One of the outstanding features of the garden is a large slope near the pond that is planted entirely with bromeliads. Last week I wrote about a bromeliad I that I had never seen before (Puya chilensis) and I am about to do that again. The plant in question is Quesnelia testudo, or turtle-head bromeliad. Its genus name honors the plant explorer Martin Quisnel and its species name testudo means turtle in Latin, a moniker given on account of the way the bromeliad’s bulbous flower head extrudes from the foliage. How ironic that it should be situated just a few feet away from the turtle convention mentioned above. It can grow in either sun or shade but its leaves are spiny so wear gloves when handling it.

In truth, what we call a bromeliad flower is really a collection of bracts, the same appendages which are actually modified leaves and give color to a variety of plants from poinsettias to bougainvilleas to Anthuriums, those long-lasting indoor plants whose heart-shaped plastic-textured horizontal red bracts enclose vertical yellow flower spikes known as spadixes.

Planting bromeliads on a slope makes sense for two reasons and both have to do with drainage. You do not want standing water around bromeliad roots which are typically only for structural support since these plants take in water through the cups formed by their rosetted leaves. Water on a slope is always moving downwards so rot induced from standing water on such terrain is not an issue. The other reason for bromeliad slope planting is the sensitivity many of them have to cold. Cold air, like water, drains off a slope so bromeliads will be less likely to freeze in such a location. In any event, Quesnelia is one of the more cold-tolerant bromeliads, withstanding temperatures down to 25 degrees Fahrenheit.

I have learned that this outstanding plant and other Quesnelias are available through vendors on eBay. Another way to procure uncommon bromeliads would be to make contact with members of the San Fernando Valley Bromeliad Society (sfvbromeliad.homestead.com) which meets once a month in Encino or with the La Ballona Valley Bromeliad Society (bsi.org) that holds monthly meetings in West Los Angeles although such public meetings will probably be on hold for now.

The Mildred Mathias Botanical Garden is famous for its dawn redwood (Metasequoia glyptostroboides), thought to be the tallest representative of its species in North America. It was only in 1944, in a remote part of south-central China, that the first living dawn redwoods were discovered, a species known beforehand exclusively from fossils. That mountainous region of China is the sole habitat of this tree, which is also the only deciduous redwood species. A seedling was planted in this garden in 1948, will grow to one hundred feet tall, and may live for more than a thousand years.

Another arboreal beauty with a long lifespan is the dragon tree (Dracaena draco), two examples of which are growing on the eastern edge of the Mildred Mathias garden in a section devoted to arid zone plants.

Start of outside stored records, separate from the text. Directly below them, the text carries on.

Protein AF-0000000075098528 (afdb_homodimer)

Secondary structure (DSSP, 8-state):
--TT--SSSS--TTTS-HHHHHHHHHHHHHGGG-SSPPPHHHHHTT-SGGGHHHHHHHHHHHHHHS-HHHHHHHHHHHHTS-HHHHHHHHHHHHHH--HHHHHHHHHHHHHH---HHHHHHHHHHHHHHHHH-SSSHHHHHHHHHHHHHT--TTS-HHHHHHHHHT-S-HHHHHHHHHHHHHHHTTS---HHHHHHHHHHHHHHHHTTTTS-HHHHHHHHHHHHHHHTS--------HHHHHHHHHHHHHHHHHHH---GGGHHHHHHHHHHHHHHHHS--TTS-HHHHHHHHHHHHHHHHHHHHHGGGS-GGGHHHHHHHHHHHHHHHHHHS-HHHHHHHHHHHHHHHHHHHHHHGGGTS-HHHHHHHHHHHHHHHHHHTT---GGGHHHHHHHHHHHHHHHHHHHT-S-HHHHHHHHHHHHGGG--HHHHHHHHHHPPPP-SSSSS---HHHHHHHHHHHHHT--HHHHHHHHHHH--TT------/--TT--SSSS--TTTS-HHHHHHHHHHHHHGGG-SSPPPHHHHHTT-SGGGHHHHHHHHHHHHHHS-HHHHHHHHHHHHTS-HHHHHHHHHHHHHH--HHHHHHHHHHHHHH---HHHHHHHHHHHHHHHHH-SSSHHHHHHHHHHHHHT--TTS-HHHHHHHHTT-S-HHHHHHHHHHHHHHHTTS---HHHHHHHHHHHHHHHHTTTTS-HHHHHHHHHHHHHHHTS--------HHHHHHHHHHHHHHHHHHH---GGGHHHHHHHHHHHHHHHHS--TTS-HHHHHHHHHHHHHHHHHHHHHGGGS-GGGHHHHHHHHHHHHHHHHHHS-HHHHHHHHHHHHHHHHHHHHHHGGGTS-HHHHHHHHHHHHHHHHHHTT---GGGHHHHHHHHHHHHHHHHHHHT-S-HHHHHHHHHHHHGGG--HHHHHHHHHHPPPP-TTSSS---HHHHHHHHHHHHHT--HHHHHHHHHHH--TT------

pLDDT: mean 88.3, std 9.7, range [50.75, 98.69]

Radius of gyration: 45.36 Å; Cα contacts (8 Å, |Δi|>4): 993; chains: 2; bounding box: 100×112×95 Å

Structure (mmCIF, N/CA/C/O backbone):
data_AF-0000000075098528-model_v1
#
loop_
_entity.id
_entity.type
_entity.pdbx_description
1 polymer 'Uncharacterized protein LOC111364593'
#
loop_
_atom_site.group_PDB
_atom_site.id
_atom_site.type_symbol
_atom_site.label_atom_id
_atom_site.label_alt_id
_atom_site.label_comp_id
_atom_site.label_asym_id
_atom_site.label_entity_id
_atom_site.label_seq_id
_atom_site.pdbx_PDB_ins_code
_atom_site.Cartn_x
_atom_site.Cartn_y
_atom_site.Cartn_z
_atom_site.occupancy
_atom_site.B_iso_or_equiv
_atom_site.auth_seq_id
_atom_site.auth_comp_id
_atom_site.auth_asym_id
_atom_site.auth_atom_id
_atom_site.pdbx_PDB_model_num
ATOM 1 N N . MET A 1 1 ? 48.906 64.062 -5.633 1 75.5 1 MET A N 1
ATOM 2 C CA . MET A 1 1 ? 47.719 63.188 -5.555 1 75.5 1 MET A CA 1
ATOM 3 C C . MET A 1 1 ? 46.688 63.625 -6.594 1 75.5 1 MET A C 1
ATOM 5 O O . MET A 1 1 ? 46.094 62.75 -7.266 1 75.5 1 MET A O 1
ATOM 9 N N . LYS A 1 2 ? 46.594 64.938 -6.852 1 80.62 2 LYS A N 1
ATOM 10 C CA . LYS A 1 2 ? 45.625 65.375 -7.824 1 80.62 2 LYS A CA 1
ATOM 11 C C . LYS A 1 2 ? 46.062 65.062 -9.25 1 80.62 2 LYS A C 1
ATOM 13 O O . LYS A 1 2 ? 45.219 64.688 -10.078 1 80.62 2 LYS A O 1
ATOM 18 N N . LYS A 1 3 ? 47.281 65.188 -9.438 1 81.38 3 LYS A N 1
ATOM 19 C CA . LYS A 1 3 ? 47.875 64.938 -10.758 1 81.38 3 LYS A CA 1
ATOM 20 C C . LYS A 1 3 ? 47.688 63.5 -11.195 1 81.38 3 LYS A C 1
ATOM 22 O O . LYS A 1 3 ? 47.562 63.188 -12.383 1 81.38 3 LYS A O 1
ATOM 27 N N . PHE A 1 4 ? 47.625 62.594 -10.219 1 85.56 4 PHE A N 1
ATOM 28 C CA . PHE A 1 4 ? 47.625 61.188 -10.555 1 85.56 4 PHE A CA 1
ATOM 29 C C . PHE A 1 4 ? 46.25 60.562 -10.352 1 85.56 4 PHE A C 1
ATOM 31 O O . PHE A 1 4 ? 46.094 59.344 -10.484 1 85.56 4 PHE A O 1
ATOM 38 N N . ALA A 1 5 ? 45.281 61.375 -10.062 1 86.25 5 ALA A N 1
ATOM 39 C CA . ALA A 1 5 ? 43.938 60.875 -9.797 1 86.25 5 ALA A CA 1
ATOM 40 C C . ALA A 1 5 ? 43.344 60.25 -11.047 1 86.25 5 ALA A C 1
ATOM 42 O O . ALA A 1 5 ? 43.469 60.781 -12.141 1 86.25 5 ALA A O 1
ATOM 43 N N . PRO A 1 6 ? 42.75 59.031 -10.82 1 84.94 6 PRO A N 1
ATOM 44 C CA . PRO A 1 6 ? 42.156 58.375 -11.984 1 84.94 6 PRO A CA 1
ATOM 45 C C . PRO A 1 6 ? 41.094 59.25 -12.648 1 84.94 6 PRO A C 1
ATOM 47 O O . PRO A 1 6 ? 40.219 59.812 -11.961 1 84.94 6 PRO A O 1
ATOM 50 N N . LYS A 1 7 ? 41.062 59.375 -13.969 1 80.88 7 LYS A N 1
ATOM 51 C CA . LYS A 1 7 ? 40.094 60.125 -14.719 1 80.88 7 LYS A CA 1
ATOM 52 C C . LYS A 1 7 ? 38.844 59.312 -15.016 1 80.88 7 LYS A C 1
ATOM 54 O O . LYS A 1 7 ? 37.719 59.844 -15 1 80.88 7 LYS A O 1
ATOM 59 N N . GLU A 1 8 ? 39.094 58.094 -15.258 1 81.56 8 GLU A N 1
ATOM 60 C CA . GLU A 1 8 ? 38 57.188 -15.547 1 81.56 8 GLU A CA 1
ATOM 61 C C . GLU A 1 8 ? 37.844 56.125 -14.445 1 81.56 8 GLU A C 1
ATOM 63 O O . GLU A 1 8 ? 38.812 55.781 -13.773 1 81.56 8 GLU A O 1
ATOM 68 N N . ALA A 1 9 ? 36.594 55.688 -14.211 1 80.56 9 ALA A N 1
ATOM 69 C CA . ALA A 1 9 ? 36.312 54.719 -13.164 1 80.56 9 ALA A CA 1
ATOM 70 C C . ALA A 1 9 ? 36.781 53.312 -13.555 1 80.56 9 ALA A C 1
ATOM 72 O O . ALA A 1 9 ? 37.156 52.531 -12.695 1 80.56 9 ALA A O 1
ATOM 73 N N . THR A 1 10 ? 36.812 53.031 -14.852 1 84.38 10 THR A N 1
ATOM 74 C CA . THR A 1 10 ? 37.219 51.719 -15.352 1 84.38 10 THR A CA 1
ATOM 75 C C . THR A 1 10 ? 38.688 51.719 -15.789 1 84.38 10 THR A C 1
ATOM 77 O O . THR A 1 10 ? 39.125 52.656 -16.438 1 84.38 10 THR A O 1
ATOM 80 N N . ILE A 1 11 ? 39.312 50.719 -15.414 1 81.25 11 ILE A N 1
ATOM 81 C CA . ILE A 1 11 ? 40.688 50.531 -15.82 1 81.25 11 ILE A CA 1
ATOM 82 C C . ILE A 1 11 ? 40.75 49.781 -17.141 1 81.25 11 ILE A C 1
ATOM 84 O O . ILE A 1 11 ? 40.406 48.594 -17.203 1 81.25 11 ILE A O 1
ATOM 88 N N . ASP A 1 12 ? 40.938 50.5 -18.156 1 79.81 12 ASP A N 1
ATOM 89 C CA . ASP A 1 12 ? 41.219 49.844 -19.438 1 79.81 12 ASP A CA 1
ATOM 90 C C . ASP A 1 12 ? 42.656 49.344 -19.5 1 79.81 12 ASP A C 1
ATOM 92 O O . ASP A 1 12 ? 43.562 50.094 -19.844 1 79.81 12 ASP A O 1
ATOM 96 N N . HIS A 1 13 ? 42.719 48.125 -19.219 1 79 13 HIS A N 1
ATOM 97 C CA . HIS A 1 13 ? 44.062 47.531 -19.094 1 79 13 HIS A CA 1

In their native Canary Island habitat, dragon trees are known to live for several thousand years.

Two of the plants in this section are especially noteworthy because of their blooms. One is a sun-loving Bolivian bromeliad (Puya spathacea) with startling orange-red candelabra branched flower clusters. The other is the Australian silky net-bush (Calothamnus villosus); each of its flowers is a shaggy scarlet mustache.

Tip of the Week: In the Mildred Mathias Garden, a group of tropical vireya rhododendrons from Malaysia are congregated in a special planter whose soil appears to consist solely of peat moss and perlite. Vireya flowers are vibrant yellow, orange, pink or red, long-lasting and often fragrant. Overhead, the high branches of mature trees serve to protect these vireyas from the ravages of sun and wind. In our dry climate, rhododendrons and azaleas – which are members of rhododendrons’ nuclear family — should be grown in high shade, under the cover of tall trees, where the scorch of sun and wind cannot be felt, yet where the ambient light is good and the humidity is somewhat higher than in the open. Placement under trees will also trap a measure of heat that may help Vireyas survive a frost since they are cold sensitive.